▶ _THE PROBLEM_
Print out the data below in full and exactly, skipping the pictures.
-- MATERIAL FOR THE TASK follows --
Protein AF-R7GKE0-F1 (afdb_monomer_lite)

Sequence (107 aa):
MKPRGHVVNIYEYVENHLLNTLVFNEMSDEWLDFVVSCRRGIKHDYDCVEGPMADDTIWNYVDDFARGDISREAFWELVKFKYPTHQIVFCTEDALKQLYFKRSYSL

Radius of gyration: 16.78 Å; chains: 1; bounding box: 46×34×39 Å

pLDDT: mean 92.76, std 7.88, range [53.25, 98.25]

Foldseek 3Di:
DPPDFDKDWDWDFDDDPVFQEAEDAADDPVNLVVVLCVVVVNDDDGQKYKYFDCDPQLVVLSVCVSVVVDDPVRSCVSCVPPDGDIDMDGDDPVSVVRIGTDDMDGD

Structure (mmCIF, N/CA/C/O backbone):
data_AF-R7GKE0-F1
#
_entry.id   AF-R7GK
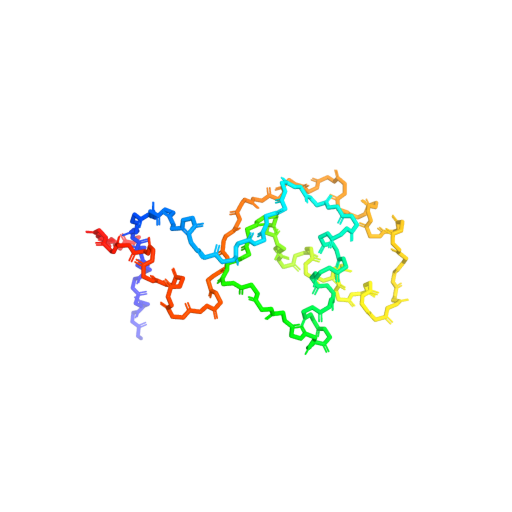E0-F1
#
loop_
_atom_site.group_PDB
_atom_site.id
_atom_site.type_symbol
_atom_site.label_atom_id
_atom_site.label_alt_id
_atom_site.label_comp_id
_atom_site.label_asym_id
_atom_site.label_entity_id
_atom_site.label_seq_id
_atom_site.pdbx_PDB_ins_co
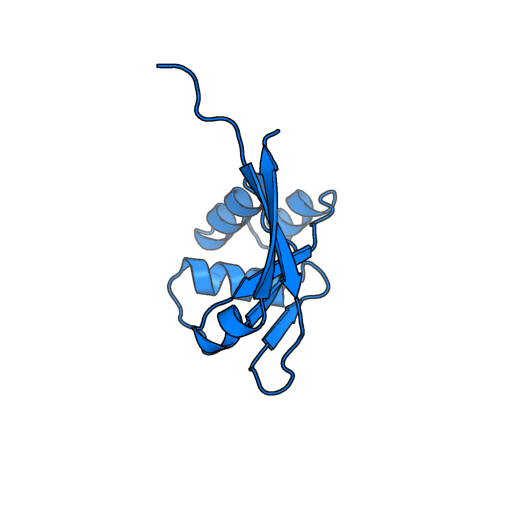de
_atom_site.Cartn_x
_atom_site.Cartn_y
_atom_site.Cartn_z
_atom_site.occupancy
_atom_site.B_iso_or_equiv
_atom_site.auth_seq_id
_atom_site.auth_comp_id
_atom_site.auth_asym_id
_atom_site.auth_atom_id
_atom_site.pdbx_PDB_model_num
ATOM 1 N N . MET A 1 1 ? -29.937 19.139 -4.243 1.00 53.25 1 MET A N 1
ATOM 2 C CA . MET A 1 1 ? -29.504 18.185 -3.194 1.00 53.25 1 MET A CA 1
ATOM 3 C C . MET A 1 1 ? -28.387 18.851 -2.403 1.00 53.25 1 MET A C 1
ATOM 5 O O . MET A 1 1 ? -27.437 19.285 -3.038 1.00 53.25 1 MET A O 1
ATOM 9 N N . LYS A 1 2 ? -28.500 19.013 -1.076 1.00 56.03 2 LYS A N 1
ATOM 10 C CA . LYS A 1 2 ? -27.351 19.466 -0.265 1.00 56.03 2 LYS A CA 1
ATOM 11 C C . LYS A 1 2 ? -26.253 18.389 -0.334 1.00 56.03 2 LYS A C 1
ATOM 13 O O . LYS A 1 2 ? -26.621 17.210 -0.303 1.00 56.03 2 LYS A O 1
ATOM 18 N N . PRO A 1 3 ? -24.960 18.746 -0.434 1.00 61.31 3 PRO A N 1
ATOM 19 C CA . PRO A 1 3 ? -23.898 17.756 -0.324 1.00 61.31 3 PRO A CA 1
ATOM 20 C C . PRO A 1 3 ? -24.054 17.060 1.028 1.00 61.31 3 PRO A C 1
ATOM 22 O O . PRO A 1 3 ? -24.267 17.720 2.047 1.00 61.31 3 PRO A O 1
ATOM 25 N N . ARG A 1 4 ? -24.021 15.725 1.034 1.00 68.62 4 ARG A N 1
ATOM 26 C CA . ARG A 1 4 ? -23.877 14.982 2.288 1.00 68.62 4 ARG A CA 1
ATOM 27 C C . ARG A 1 4 ? -22.532 15.420 2.874 1.00 68.62 4 ARG A C 1
ATOM 29 O O . ARG A 1 4 ? -21.545 15.407 2.145 1.00 68.62 4 ARG A O 1
ATOM 36 N N . GLY A 1 5 ? -22.522 15.890 4.122 1.00 83.31 5 GLY A N 1
ATOM 37 C CA . GLY A 1 5 ? -21.290 16.335 4.777 1.00 83.31 5 GLY A CA 1
ATOM 38 C C . GLY A 1 5 ? -20.229 15.235 4.742 1.00 83.31 5 GLY A C 1
ATOM 39 O O . GLY A 1 5 ? -20.565 14.049 4.763 1.00 83.31 5 GLY A O 1
ATOM 40 N N . HIS A 1 6 ? -18.960 15.623 4.648 1.00 91.69 6 HIS A N 1
ATOM 41 C CA . HIS A 1 6 ? -17.856 14.672 4.709 1.00 91.69 6 HIS A CA 1
ATOM 42 C C . HIS A 1 6 ? -17.771 14.112 6.128 1.00 91.69 6 HIS A C 1
ATOM 44 O O . HIS A 1 6 ? -17.820 14.877 7.085 1.00 91.69 6 HIS A O 1
ATOM 50 N N . VAL A 1 7 ? -17.653 12.793 6.267 1.00 94.94 7 VAL A N 1
ATOM 51 C CA . VAL A 1 7 ? -17.523 12.128 7.567 1.00 94.94 7 VAL A CA 1
ATOM 52 C C . VAL A 1 7 ? -16.139 11.510 7.660 1.00 94.94 7 VAL A C 1
ATOM 54 O O . VAL A 1 7 ? -15.722 10.781 6.762 1.00 94.94 7 VAL A O 1
ATOM 57 N N . VAL A 1 8 ? -15.451 11.775 8.764 1.00 96.12 8 VAL A N 1
ATOM 58 C CA . VAL A 1 8 ? -14.185 11.136 9.118 1.00 96.12 8 VAL A CA 1
ATOM 59 C C . VAL A 1 8 ? -14.459 10.068 10.166 1.00 96.12 8 VAL A C 1
ATOM 61 O O . VAL A 1 8 ? -15.067 10.352 11.198 1.00 96.12 8 VAL A O 1
ATOM 64 N N . ASN A 1 9 ? -13.995 8.845 9.911 1.00 96.81 9 ASN A N 1
ATOM 65 C CA . ASN A 1 9 ? -14.031 7.741 10.866 1.00 96.81 9 ASN A CA 1
ATOM 66 C C . ASN A 1 9 ? -12.659 7.575 11.518 1.00 96.81 9 ASN A C 1
ATOM 68 O O . ASN A 1 9 ? -11.636 7.651 10.842 1.00 96.81 9 ASN A O 1
ATOM 72 N N . ILE A 1 10 ? -12.649 7.319 12.822 1.00 97.31 10 ILE A N 1
ATOM 73 C CA . ILE A 1 10 ? -11.437 7.082 13.600 1.00 97.31 10 ILE A CA 1
ATOM 74 C C . ILE A 1 10 ? -11.475 5.652 14.116 1.00 97.31 10 ILE A C 1
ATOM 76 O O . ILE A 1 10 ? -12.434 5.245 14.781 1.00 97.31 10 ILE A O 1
-- MATERIAL FOR THE TASK concluded --
▶ _SOLVED EXERCISE_
Protein AF-R7GKE0-F1 (afdb_monomer_lite)

Sequence (107 aa):
MKPRGHVVNIYEYVENHLLNTLVFNEMSDEWLDFVVSCRRGIKHDYDCVEGPMADDTIWNYVDDFARGDISREAFWELVKFKYPTHQIVFCTEDALKQLYFKRSYSL

Radius of gyration: 16.78 Å; chains: 1; bounding box: 46×34×39 Å

pLDDT: mean 92.76, std 7.88, range [53.25, 98.25]

Foldseek 3Di:
DPPDFDKDWDWDFDDDPVFQEAEDAADDPVNLVVVLCVVVVNDDDGQKYKYFDCDPQLVVLSVCVSVVVDDPVRSCVSCVPPDGDIDMDGDDPVSVVRIGTDDMDGD

Structure (mmCIF, N/CA/C/O backbone):
data_AF-R7GKE0-F1
#
_entry.id   AF-R7GK
E0-F1
#
loop_
_atom_site.group_PDB
_atom_site.id
_atom_site.type_symbol
_atom_site.label_atom_id
_atom_site.label_alt_id
_atom_site.label_comp_id
_atom_site.label_asym_id
_atom_site.label_entity_id
_atom_site.label_seq_id
_atom_site.pdbx_PDB_ins_co
de
_atom_site.Cartn_x
_atom_site.Cartn_y
_atom_site.Cartn_z
_atom_site.occupancy
_atom_site.B_iso_or_equiv
_atom_site.auth_seq_id
_atom_site.auth_comp_id
_atom_site.auth_asym_id
_atom_site.auth_atom_id
_atom_site.pdbx_PDB_model_num
ATOM 1 N N . MET A 1 1 ? -29.937 19.139 -4.243 1.00 53.25 1 MET A N 1
ATOM 2 C CA . MET A 1 1 ? -29.504 18.185 -3.194 1.00 53.25 1 MET A CA 1
ATOM 3 C C . MET A 1 1 ? -28.387 18.851 -2.403 1.00 53.25 1 MET A C 1
ATOM 5 O O . MET A 1 1 ? -27.437 19.285 -3.038 1.00 53.25 1 MET A O 1
ATOM 9 N N . LYS A 1 2 ? -28.500 19.013 -1.076 1.00 56.03 2 LYS A N 1
ATOM 10 C CA . LYS A 1 2 ? -27.351 19.466 -0.265 1.00 56.03 2 LYS A CA 1
ATOM 11 C C . LYS A 1 2 ? -26.253 18.389 -0.334 1.00 56.03 2 LYS A C 1
ATOM 13 O O . LYS A 1 2 ? -26.621 17.210 -0.303 1.00 56.03 2 LYS A O 1
ATOM 18 N N . PRO A 1 3 ? -24.960 18.746 -0.434 1.00 61.31 3 PRO A N 1
ATOM 19 C CA . PRO A 1 3 ? -23.898 17.756 -0.324 1.00 61.31 3 PRO A CA 1
ATOM 20 C C . PRO A 1 3 ? -24.054 17.060 1.028 1.00 61.31 3 PRO A C 1
ATOM 22 O O . PRO A 1 3 ? -24.267 17.720 2.047 1.00 61.31 3 PRO A O 1
ATOM 25 N N . ARG A 1 4 ? -24.021 15.725 1.034 1.00 68.62 4 ARG A N 1
ATOM 26 C CA . ARG A 1 4 ? -23.877 14.982 2.288 1.00 68.62 4 ARG A CA 1
ATOM 27 C C . ARG A 1 4 ? -22.532 15.420 2.874 1.00 68.62 4 ARG A C 1
ATOM 29 O O . ARG A 1 4 ? -21.545 15.407 2.145 1.00 68.62 4 ARG A O 1
ATOM 36 N N . GLY A 1 5 ? -22.522 15.890 4.122 1.00 83.31 5 GLY A N 1
ATOM 37 C CA . GLY A 1 5 ? -21.290 16.335 4.777 1.00 83.31 5 GLY A CA 1
ATOM 38 C C . GLY A 1 5 ? -20.229 15.235 4.742 1.00 83.31 5 GLY A C 1
ATOM 39 O O . GLY A 1 5 ? -20.565 14.049 4.763 1.00 83.31 5 GLY A O 1
ATOM 40 N N . HIS A 1 6 ? -18.960 15.623 4.648 1.00 91.69 6 HIS A N 1
ATOM 41 C CA . HIS A 1 6 ? -17.856 14.672 4.709 1.00 91.69 6 HIS A CA 1
ATOM 42 C C . HIS A 1 6 ? -17.771 14.112 6.128 1.00 91.69 6 HIS A C 1
ATOM 44 O O . HIS A 1 6 ? -17.820 14.877 7.085 1.00 91.69 6 HIS A O 1
ATOM 50 N N . VAL A 1 7 ? -17.653 12.793 6.267 1.00 94.94 7 VAL A N 1
ATOM 51 C CA . VAL A 1 7 ? -17.523 12.128 7.567 1.00 94.94 7 VAL A CA 1
ATOM 52 C C . VAL A 1 7 ? -16.139 11.510 7.660 1.00 94.94 7 VAL A C 1
ATOM 54 O O . VAL A 1 7 ? -15.722 10.781 6.762 1.00 94.94 7 VAL A O 1
ATOM 57 N N . VAL A 1 8 ? -15.451 11.775 8.764 1.00 96.12 8 VAL A N 1
ATOM 58 C CA . VAL A 1 8 ? -14.185 11.136 9.118 1.00 96.12 8 VAL A CA 1
ATOM 59 C C . VAL A 1 8 ? -14.459 10.068 10.166 1.00 96.12 8 VAL A C 1
ATOM 61 O O . VAL A 1 8 ? -15.067 10.352 11.198 1.00 96.12 8 VAL A O 1
ATOM 64 N N . ASN A 1 9 ? -13.995 8.845 9.911 1.00 96.81 9 ASN A N 1
ATOM 65 C CA . ASN A 1 9 ? -14.031 7.741 10.866 1.00 96.81 9 ASN A CA 1
ATOM 66 C C . ASN A 1 9 ? -12.659 7.575 11.518 1.00 96.81 9 ASN A C 1
ATOM 68 O O . ASN A 1 9 ? -11.636 7.651 10.842 1.00 96.81 9 ASN A O 1
ATOM 72 N N . ILE A 1 10 ? -12.649 7.319 12.822 1.00 97.31 10 ILE A N 1
ATOM 73 C CA . ILE A 1 10 ? -11.437 7.082 13.600 1.00 97.31 10 ILE A CA 1
ATOM 74 C C . ILE A 1 10 ? -11.475 5.652 14.116 1.00 97.31 10 ILE A C 1
ATOM 76 O O . ILE A 1 10 ? -12.434 5.245 14.781 1.00 97.31 10 ILE A O 1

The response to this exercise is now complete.